Parameter	Default	Description
`metaQC`	True	(bool) Whether to perform data reclassification based on unsupervised clustering results of combinations of clean and noisy (previously-redacted) data.
`embeddingAlgorithmQC`	“UMAP”	(str) Embedding algorithm used for clustering (options: “TSNE” or “UMAP”).
`channelExclusionsClusteringQC`	[ ]	(list of strs) Immunomarkers to exclude from clustering.
`samplesToRemoveClusteringQC`	[ ]	(list of strs) Samples to exclude from clustering.
`percentDataPerChunk`	0.2	(float) Fraction of data (range: 0.0-1.0) to undergo embedding and clustering per reclassifaction cycle.
`colormapAnnotationQC`	“Sample”	(str) Metadata annotation to colormap the embedding: `Sample` or `Condition`.
`metricQC`	“euclidean”	(str) Distance metric for computing embedding. Choose from valid metrics used by scipy.spatial.distance.pdist: “braycurtis”, “canberra”, “chebyshev”, “cityblock”, “correlation”, “cosine”, “dice”, “euclidean”, “hamming”, “jaccard”, “jensenshannon”, “kulsinski”, “mahalanobis”, “matching”, “minkowski”, “rogerstanimoto”, “russellrao”, “seuclidean”, “sokalmichener”, “sokalsneath”, “sqeuclidean”, “yule”.
`perplexityQC`	50.0	(float) This is a tSNE-specific configuration (https://scikit-learn.org/stable/modules/generated/sklearn.manifold.TSNE.htmlRelated) related to the number of nearest neighbors used in other manifold learning algorithms. Larger datasets usually require larger perplexity. Different values can result in significantly different results.

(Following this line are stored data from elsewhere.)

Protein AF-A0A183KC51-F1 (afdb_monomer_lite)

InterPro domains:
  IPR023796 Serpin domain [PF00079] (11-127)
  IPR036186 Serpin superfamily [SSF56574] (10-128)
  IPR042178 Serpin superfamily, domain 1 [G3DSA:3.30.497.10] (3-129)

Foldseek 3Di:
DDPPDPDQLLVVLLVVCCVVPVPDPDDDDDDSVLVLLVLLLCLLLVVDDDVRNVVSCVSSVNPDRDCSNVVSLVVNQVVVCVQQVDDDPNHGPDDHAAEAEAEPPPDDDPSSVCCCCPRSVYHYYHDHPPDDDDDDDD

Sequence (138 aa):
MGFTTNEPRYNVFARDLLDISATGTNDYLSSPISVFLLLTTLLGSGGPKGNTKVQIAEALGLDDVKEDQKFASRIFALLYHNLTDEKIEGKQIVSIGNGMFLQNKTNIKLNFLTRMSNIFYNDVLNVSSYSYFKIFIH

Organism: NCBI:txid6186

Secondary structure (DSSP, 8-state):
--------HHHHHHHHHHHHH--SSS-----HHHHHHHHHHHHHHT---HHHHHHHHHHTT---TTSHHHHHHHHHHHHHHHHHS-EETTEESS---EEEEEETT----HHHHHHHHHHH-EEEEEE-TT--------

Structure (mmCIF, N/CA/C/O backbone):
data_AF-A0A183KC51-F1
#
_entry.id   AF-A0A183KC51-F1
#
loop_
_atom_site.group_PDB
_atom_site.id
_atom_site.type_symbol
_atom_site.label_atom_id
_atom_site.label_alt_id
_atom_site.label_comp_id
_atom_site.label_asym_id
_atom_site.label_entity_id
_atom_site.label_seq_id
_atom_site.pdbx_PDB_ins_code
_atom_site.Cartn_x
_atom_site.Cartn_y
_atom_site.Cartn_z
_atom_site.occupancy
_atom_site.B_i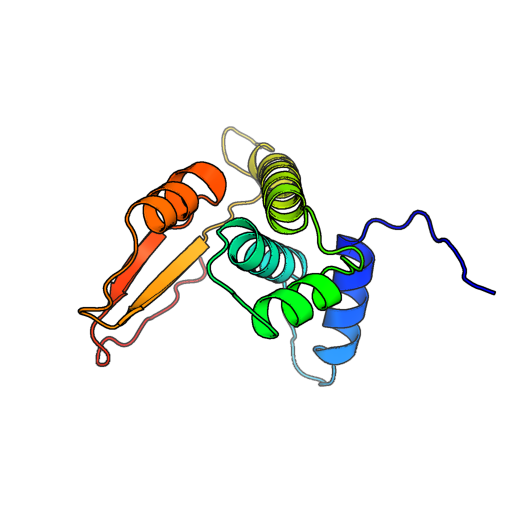so_or_equiv
_atom_site.auth_seq_id
_atom_site.auth_comp_id
_atom_site.auth_asym_id
_atom_site.auth_atom_id
_atom_site.pdbx_PDB_model_num
ATOM 1 N N . MET A 1 1 ? 20.257 24.536 0.609 1.00 31.00 1 MET A N 1
ATOM 2 C CA . MET A 1 1 ? 19.540 24.949 -0.616 1.00 31.00 1 MET A CA 1
ATOM 3 C C . MET A 1 1 ? 18.881 23.701 -1.169 1.00 31.00 1 MET A C 1
ATOM 5 O O . MET A 1 1 ? 19.588 22.832 -1.655 1.00 31.00 1 MET A O 1
ATOM 9 N N . GLY A 1 2 ? 17.580 23.532 -0.926 1.00 37.62 2 GLY A N 1
ATOM 10 C CA . GLY A 1 2 ? 16.860 22.310 -1.285 1.00 37.62 2 GLY A CA 1
ATOM 11 C C . GLY A 1 2 ? 16.558 22.296 -2.776 1.00 37.62 2 GLY A C 1
ATOM 12 O O . GLY A 1 2 ? 15.907 23.210 -3.273 1.00 37.62 2 GLY A O 1
ATOM 13 N N . PHE A 1 3 ? 17.043 21.280 -3.482 1.00 36.06 3 PHE A N 1
ATOM 14 C CA . PHE A 1 3 ? 16.557 20.973 -4.818 1.00 36.06 3 PHE A CA 1
ATOM 15 C C . PHE A 1 3 ? 15.105 20.511 -4.675 1.00 36.06 3 PHE A C 1
ATOM 17 O O . PHE A 1 3 ? 14.848 19.401 -4.220 1.00 36.06 3 PHE A O 1
ATOM 24 N N . THR A 1 4 ? 14.145 21.365 -5.023 1.00 46.41 4 THR A N 1
ATOM 25 C CA . THR A 1 4 ? 12.768 20.934 -5.271 1.00 46.41 4 THR A CA 1
ATOM 26 C C . THR A 1 4 ? 12.748 20.229 -6.620 1.00 46.41 4 THR A C 1
ATOM 28 O O . THR A 1 4 ? 12.428 20.808 -7.656 1.00 46.41 4 THR A O 1
ATOM 31 N N . THR A 1 5 ? 13.163 18.966 -6.639 1.00 51.81 5 THR A N 1
ATOM 32 C CA . THR A 1 5 ? 12.885 18.117 -7.791 1.00 51.81 5 THR A CA 1
ATOM 33 C C . THR A 1 5 ? 11.371 17.895 -7.829 1.00 51.81 5 THR A C 1
ATOM 35 O O . THR A 1 5 ? 10.773 17.447 -6.855 1.00 51.81 5 THR A O 1
ATOM 38 N N . ASN A 1 6 ? 10.723 18.202 -8.957 1.00 69.88 6 ASN A N 1
ATOM 39 C CA . ASN A 1 6 ? 9.317 17.851 -9.232 1.00 69.88 6 ASN A CA 1
ATOM 40 C C . ASN A 1 6 ? 9.127 16.322 -9.397 1.00 69.88 6 ASN A C 1
ATOM 42 O O . ASN A 1 6 ? 8.247 15.868 -10.126 1.00 69.88 6 ASN A O 1
ATOM 46 N N . GLU A 1 7 ? 10.003 15.521 -8.791 1.00 80.56 7 GLU A N 1
ATOM 47 C CA . GLU A 1 7 ? 10.041 14.076 -8.930 1.00 80.56 7 GLU A CA 1
ATOM 48 C C . GLU A 1 7 ? 8.875 13.457 -8.142 1.00 80.56 7 GLU A C 1
ATOM 50 O O . GLU A 1 7 ? 8.670 13.791 -6.969 1.00 80.56 7 GLU A O 1
ATOM 55 N N . PRO A 1 8 ? 8.087 12.553 -8.750 1.00 86.12 8 PRO A N 1
ATOM 56 C CA . PRO A 1 8 ? 7.043 11.852 -8.025 1.00 86.12 8 PRO A CA 1
ATOM 57 C C . PRO A 1 8 ? 7.610 11.064 -6.841 1.00 86.12 8 PRO A C 1
ATOM 59 O O . PRO A 1 8 ? 8.619 10.373 -6.955 1.00 86.12 8 PRO A O 1
ATOM 62 N N . ARG A 1 9 ? 6.919 11.104 -5.701 1.00 87.12 9 ARG A N 1
ATOM 63 C CA . ARG A 1 9 ? 7.398 10.501 -4.442 1.00 87.12 9 ARG A CA 1
ATOM 64 C C . ARG A 1 9 ? 7.661 8.998 -4.529 1.00 87.12 9 ARG A C 1
ATOM 66 O O . ARG A 1 9 ? 8.560 8.503 -3.864 1.00 87.12 9 ARG A O 1
ATOM 73 N N . TYR A 1 10 ? 6.912 8.282 -5.364 1.00 88.88 10 TYR A N 1
ATOM 74 C CA . TYR A 1 10 ? 7.135 6.855 -5.597 1.00 88.88 10 TYR A CA 1
ATOM 75 C C . TYR A 1 10 ? 8.462 6.568 -6.326 1.00 88.88 10 TYR A C 1
ATOM 77 O O . TYR A 1 10 ? 9.019 5.495 -6.125 1.00 88.88 10 TYR A O 1
ATOM 85 N N . ASN A 1 11 ? 9.006 7.514 -7.106 1.00 91.44 11 ASN A N 1
ATOM 86 C CA . ASN A 1 11 ? 10.333 7.379 -7.721 1.00 91.44 11 ASN A CA 1
ATOM 87 C C . ASN A 1 11 ? 11.445 7.591 -6.692 1.00 91.44 11 ASN A C 1
ATOM 89 O O . ASN A 1 11 ? 12.380 6.798 -6.641 1.00 91.44 11 ASN A O 1
ATOM 93 N N . VAL A 1 12 ? 11.306 8.615 -5.838 1.00 92.25 12 VAL A N 1
ATOM 94 C CA . VAL A 1 12 ? 12.233 8.853 -4.718 1.00 92.25 12 VAL A CA 1
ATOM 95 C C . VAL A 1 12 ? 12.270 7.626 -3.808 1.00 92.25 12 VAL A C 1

`earlyExaggerationQC`	12.0	(float) This is a tSNE-specific configuration (https://scikit-learn.org/stable/modules/generated/sklearn.manifold.TSNE.htmlRelated). For larger values, the space between natural clusters will be larger in the embedded space.
`learningRateTSNEQC`	200.0	(float) This is a tSNE-specific configuration (https://scikit-learn.org/stable/modules/generated/sklearn.manifold.TSNE.htmlRelated). tSNE learning rate (typically between 10.0 and 1000.0).
`randomStateQC`	5	(int) This is a tSNE-specific configuration (https://scikit-learn.org/stable/modules/generated/sklearn.manifold.TSNE.htmlRelated). It determines the random number generator for reproducible results across multiple function calls.
`nNeighborsQC`	5	(int) This is a UMAP-specific configuration (https://umap-learn.readthedocs.io/en/latest/api.html). It determines the size of local neighborhood (in terms of number of neighboring sample points) used for manifold approximation. Larger values result in more global views of the manifold, while smaller values result in more local data being preserved. In general values should be in the range 2 to 100.
`learningRateUMAPQC`	1.0	(float) This is a UMAP-specific configuration (https://umap-learn.readthedocs.io/en/latest/api.html). It Determines the initial learning rate for the embedding optimization.
`minDistQC`	0.1	(float) This is a UMAP-specific configuration (https://umap-learn.readthedocs.io/en/latest/api.html). Determines the effective minimum distance between embedded points. Smaller values will result in a more clustered/clumped embedding where nearby points on the manifold are drawn closer together, while larger values will result on a more even dispersal of points. The value should be set relative to the spread value, which determines the scale at which embedded points will be spread out.
`repulsionStrengthQC`	5.0	(float) This is a UMAP-specific configuration (https://umap-learn.readthedocs.io/en/latest/api.html). Determines the weighting applied to negative samples in low dimensional embedding optimization. Values higher than one will result in greater weight being given to negative samples.